-- Supplied data follows --
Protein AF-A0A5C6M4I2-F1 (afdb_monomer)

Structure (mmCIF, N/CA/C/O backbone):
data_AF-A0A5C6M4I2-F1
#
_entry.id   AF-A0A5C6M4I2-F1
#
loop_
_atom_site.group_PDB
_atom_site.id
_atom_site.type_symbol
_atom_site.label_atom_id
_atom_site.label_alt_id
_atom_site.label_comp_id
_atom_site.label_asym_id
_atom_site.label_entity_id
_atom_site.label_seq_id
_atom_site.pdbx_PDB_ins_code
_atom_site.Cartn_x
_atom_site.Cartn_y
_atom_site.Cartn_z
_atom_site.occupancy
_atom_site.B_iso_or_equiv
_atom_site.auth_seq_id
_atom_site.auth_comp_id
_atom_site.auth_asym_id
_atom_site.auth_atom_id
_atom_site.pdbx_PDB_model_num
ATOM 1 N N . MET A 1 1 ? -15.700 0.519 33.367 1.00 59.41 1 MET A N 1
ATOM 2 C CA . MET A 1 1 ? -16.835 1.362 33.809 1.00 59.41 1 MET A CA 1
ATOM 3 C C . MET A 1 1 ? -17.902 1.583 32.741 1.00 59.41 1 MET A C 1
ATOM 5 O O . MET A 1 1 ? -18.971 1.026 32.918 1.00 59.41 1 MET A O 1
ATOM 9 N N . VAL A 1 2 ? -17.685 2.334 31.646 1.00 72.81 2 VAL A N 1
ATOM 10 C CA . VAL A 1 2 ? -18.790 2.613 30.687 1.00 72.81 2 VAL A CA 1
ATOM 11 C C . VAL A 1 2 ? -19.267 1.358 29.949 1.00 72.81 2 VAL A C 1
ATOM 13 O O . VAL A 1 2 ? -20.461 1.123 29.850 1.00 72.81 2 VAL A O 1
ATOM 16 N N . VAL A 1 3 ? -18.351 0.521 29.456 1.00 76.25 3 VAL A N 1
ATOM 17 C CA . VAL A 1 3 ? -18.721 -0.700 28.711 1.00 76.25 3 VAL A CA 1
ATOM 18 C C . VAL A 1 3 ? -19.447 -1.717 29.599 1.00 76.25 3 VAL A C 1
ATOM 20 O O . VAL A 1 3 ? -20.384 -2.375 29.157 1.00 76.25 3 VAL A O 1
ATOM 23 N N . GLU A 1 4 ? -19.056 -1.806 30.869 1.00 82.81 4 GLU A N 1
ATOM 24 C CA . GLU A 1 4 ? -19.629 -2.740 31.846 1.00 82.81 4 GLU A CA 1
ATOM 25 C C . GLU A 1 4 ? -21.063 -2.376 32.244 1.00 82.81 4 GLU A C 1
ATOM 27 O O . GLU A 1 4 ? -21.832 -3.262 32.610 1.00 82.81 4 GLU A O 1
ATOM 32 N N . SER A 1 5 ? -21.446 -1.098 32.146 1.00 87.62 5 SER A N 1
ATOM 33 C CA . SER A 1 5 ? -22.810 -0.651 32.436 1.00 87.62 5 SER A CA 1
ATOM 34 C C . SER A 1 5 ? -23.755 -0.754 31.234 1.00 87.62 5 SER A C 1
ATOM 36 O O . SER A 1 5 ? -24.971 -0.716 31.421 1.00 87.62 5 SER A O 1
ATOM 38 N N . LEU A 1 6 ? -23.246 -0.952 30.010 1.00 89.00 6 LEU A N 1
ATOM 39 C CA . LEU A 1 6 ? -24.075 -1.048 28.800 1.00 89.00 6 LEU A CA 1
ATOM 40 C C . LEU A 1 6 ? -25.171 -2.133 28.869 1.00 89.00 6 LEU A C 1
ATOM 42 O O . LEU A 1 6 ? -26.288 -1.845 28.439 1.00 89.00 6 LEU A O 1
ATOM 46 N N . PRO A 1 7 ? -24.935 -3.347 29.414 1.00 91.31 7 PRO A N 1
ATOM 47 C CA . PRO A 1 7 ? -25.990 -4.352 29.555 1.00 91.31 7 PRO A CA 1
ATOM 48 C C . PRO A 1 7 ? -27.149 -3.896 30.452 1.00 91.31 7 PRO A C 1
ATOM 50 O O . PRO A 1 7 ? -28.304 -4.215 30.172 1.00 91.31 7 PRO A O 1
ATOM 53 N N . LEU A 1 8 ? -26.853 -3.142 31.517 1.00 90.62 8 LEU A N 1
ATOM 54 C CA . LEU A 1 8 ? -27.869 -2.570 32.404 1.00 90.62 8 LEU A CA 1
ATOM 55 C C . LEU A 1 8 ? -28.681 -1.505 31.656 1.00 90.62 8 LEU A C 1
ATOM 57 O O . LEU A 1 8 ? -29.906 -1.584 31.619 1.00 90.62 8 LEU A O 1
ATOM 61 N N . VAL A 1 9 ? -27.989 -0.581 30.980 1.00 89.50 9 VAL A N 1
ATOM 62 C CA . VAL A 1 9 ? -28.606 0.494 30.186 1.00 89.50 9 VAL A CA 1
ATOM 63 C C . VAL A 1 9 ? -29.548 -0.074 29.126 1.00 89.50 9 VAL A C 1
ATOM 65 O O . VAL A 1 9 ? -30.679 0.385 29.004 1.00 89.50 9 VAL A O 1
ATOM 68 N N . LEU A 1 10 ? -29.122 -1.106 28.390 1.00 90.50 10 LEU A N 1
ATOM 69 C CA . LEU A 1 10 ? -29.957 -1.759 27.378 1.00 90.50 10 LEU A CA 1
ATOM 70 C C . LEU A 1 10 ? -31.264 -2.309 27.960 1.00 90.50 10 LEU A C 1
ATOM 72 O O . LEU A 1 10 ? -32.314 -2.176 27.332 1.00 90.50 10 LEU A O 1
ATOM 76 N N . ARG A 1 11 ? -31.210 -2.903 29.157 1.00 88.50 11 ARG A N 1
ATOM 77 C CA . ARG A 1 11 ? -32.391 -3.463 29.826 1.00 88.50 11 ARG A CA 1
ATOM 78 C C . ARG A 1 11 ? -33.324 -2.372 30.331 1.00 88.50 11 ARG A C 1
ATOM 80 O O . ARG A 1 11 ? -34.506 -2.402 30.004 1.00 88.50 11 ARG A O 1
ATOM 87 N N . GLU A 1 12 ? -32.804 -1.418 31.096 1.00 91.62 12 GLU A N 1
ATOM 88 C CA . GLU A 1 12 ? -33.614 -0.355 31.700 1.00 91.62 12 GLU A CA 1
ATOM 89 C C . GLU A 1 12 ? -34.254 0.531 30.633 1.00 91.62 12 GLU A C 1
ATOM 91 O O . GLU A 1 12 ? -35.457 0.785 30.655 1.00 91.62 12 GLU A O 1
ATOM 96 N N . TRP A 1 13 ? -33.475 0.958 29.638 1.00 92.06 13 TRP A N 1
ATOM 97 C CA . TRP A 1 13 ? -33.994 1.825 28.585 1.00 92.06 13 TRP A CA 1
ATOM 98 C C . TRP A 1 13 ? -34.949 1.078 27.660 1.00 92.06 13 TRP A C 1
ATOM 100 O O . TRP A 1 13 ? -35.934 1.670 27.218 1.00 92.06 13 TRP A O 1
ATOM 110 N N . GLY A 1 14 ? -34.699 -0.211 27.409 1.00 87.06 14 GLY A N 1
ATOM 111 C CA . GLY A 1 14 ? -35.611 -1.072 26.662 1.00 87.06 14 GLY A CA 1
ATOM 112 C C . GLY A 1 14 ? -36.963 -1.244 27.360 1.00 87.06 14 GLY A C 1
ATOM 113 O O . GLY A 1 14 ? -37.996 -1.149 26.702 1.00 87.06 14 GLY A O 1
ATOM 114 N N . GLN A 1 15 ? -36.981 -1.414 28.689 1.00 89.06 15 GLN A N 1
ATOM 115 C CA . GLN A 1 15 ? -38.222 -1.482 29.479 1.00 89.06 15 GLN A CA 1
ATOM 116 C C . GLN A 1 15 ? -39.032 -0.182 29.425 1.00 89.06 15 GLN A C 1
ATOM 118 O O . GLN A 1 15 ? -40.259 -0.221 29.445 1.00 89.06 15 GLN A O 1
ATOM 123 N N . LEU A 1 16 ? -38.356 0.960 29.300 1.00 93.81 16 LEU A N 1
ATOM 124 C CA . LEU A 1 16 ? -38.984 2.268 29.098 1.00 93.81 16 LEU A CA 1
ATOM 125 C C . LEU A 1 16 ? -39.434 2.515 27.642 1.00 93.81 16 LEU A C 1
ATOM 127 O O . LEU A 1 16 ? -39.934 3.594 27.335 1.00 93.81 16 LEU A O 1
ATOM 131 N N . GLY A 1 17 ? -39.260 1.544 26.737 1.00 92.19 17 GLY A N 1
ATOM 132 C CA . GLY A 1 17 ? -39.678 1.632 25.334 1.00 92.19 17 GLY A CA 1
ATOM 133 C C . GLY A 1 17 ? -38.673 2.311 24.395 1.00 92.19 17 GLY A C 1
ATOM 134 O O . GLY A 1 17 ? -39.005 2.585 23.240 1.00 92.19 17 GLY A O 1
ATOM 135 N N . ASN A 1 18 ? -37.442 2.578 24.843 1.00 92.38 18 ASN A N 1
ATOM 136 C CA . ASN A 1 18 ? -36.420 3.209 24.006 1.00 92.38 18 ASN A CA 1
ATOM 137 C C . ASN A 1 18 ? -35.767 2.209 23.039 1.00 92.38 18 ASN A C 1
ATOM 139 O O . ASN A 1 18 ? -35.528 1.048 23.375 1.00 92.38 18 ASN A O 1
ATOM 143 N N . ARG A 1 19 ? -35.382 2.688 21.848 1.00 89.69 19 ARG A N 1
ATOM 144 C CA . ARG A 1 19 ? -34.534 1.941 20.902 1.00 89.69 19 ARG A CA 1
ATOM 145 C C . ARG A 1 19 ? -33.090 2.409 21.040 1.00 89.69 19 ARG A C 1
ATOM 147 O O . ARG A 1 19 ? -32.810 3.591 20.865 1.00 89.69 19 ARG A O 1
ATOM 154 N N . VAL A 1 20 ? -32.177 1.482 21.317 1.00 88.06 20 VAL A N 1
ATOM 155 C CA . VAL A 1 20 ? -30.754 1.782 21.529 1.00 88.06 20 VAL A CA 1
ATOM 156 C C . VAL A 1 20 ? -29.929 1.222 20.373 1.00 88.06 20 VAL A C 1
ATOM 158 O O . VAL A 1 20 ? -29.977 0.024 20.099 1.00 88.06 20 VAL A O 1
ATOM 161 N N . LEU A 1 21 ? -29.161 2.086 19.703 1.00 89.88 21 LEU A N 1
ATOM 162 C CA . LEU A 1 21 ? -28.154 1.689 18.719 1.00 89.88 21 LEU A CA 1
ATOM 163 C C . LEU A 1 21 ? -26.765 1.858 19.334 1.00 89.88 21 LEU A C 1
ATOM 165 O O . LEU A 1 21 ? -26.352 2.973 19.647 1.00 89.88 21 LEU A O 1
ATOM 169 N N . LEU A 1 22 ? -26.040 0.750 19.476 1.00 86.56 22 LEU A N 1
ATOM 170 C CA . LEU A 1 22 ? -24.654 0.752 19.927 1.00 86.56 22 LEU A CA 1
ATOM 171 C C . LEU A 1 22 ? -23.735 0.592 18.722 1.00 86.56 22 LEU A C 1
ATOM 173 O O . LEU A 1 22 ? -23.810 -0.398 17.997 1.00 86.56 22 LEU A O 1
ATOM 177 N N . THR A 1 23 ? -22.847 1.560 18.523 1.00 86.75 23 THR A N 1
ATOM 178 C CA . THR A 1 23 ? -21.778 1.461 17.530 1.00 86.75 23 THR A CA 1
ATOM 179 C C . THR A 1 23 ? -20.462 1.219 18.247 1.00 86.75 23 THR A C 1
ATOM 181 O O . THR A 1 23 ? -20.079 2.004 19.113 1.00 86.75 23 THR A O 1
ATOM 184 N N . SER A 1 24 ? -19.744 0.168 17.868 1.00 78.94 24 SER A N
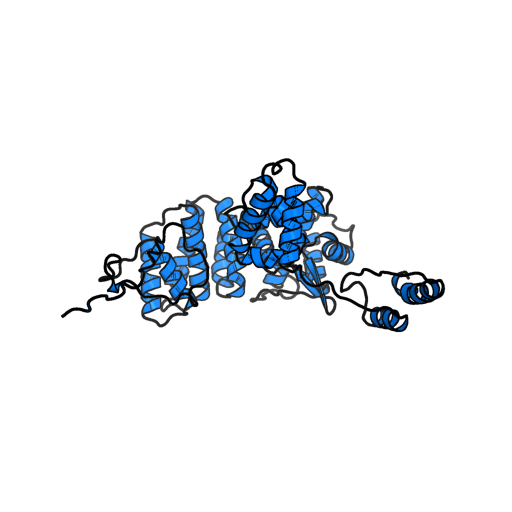 1
ATOM 185 C CA . SER A 1 24 ? -18.406 -0.109 18.381 1.00 78.94 24 SER A CA 1
ATOM 186 C C . SER A 1 24 ? -17.446 -0.390 17.232 1.00 78.94 24 SER A C 1
ATOM 188 O O . SER A 1 24 ? -17.842 -0.782 16.133 1.00 78.94 24 SER A O 1
ATOM 190 N N . ARG A 1 25 ? -16.149 -0.216 17.488 1.00 73.06 25 ARG A N 1
ATOM 191 C CA . ARG A 1 25 ? -15.127 -0.823 16.632 1.00 73.06 25 ARG A CA 1
ATOM 192 C C . ARG A 1 25 ? -15.099 -2.341 16.880 1.00 73.06 25 ARG A C 1
ATOM 194 O O . ARG A 1 25 ? -15.453 -2.765 17.982 1.00 73.06 25 ARG A O 1
ATOM 201 N N . PRO A 1 26 ? -14.629 -3.159 15.922 1.00 65.62 26 PRO A N 1
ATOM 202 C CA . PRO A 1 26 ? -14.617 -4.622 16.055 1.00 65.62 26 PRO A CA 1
-- Supplied data concluded --
▸ Problem description: Write down, word for word, the lines above from the one containing "ATOM 96 N N" through the one containing "ATOM 154 N N", both ends included.

▸ Response for this exercise:
ATOM 96 N N . TRP A 1 13 ? -33.475 0.958 29.638 1.00 92.06 13 TRP A N 1
ATOM 97 C CA . TRP A 1 13 ? -33.994 1.825 28.585 1.00 92.06 13 TRP A CA 1
ATOM 98 C C . TRP A 1 13 ? -34.949 1.078 27.660 1.00 92.06 13 TRP A C 1
ATOM 100 O O . TRP A 1 13 ? -35.934 1.670 27.218 1.00 92.06 13 TRP A O 1
ATOM 110 N N . GLY A 1 14 ? -34.699 -0.211 27.409 1.00 87.06 14 GLY A N 1
ATOM 111 C CA . GLY A 1 14 ? -35.611 -1.072 26.662 1.00 87.06 14 GLY A CA 1
ATOM 112 C C . GLY A 1 14 ? -36.963 -1.244 27.360 1.00 87.06 14 GLY A C 1
ATOM 113 O O . GLY A 1 14 ? -37.996 -1.149 26.702 1.00 87.06 14 GLY A O 1
ATOM 114 N N . GLN A 1 15 ? -36.981 -1.414 28.689 1.00 89.06 15 GLN A N 1
ATOM 115 C CA . GLN A 1 15 ? -38.222 -1.482 29.479 1.00 89.06 15 GLN A CA 1
ATOM 116 C C . GLN A 1 15 ? -39.032 -0.182 29.425 1.00 89.06 15 GLN A C 1
ATOM 118 O O . GLN A 1 15 ? -40.259 -0.221 29.445 1.00 89.06 15 GLN A O 1
ATOM 123 N N . LEU A 1 16 ? -38.356 0.960 29.300 1.00 93.81 16 LEU A N 1
ATOM 124 C CA . LEU A 1 16 ? -38.984 2.268 29.098 1.00 93.81 16 LEU A CA 1
ATOM 125 C C . LEU A 1 16 ? -39.434 2.515 27.642 1.00 93.81 16 LEU A C 1
ATOM 127 O O . LEU A 1 16 ? -39.934 3.594 27.335 1.00 93.81 16 LEU A O 1
ATOM 131 N N . GLY A 1 17 ? -39.260 1.544 26.737 1.00 92.19 17 GLY A N 1
ATOM 132 C CA . GLY A 1 17 ? -39.678 1.632 25.334 1.00 92.19 17 GLY A CA 1
ATOM 133 C C . GLY A 1 17 ? -38.673 2.311 24.395 1.00 92.19 17 GLY A C 1
ATOM 134 O O . GLY A 1 17 ? -39.005 2.585 23.240 1.00 92.19 17 GLY A O 1
ATOM 135 N N . ASN A 1 18 ? -37.442 2.578 24.843 1.00 92.38 18 ASN A N 1
ATOM 136 C CA . ASN A 1 18 ? -36.420 3.209 24.006 1.00 92.38 18 ASN A CA 1
ATOM 137 C C . ASN A 1 18 ? -35.767 2.209 23.039 1.00 92.38 18 ASN A C 1
ATOM 139 O O . ASN A 1 18 ? -35.528 1.048 23.375 1.00 92.38 18 ASN A O 1
ATOM 143 N N . ARG A 1 19 ? -35.382 2.688 21.848 1.00 89.69 19 ARG A N 1
ATOM 144 C CA . ARG A 1 19 ? -34.534 1.941 20.902 1.00 89.69 19 ARG A CA 1
ATOM 145 C C . ARG A 1 19 ? -33.090 2.409 21.040 1.00 89.69 19 ARG A C 1
ATOM 147 O O . ARG A 1 19 ? -32.810 3.591 20.865 1.00 89.69 19 ARG A O 1
ATOM 154 N N . VAL A 1 20 ? -32.177 1.482 21.317 1.00 88.06 20 VAL A N 1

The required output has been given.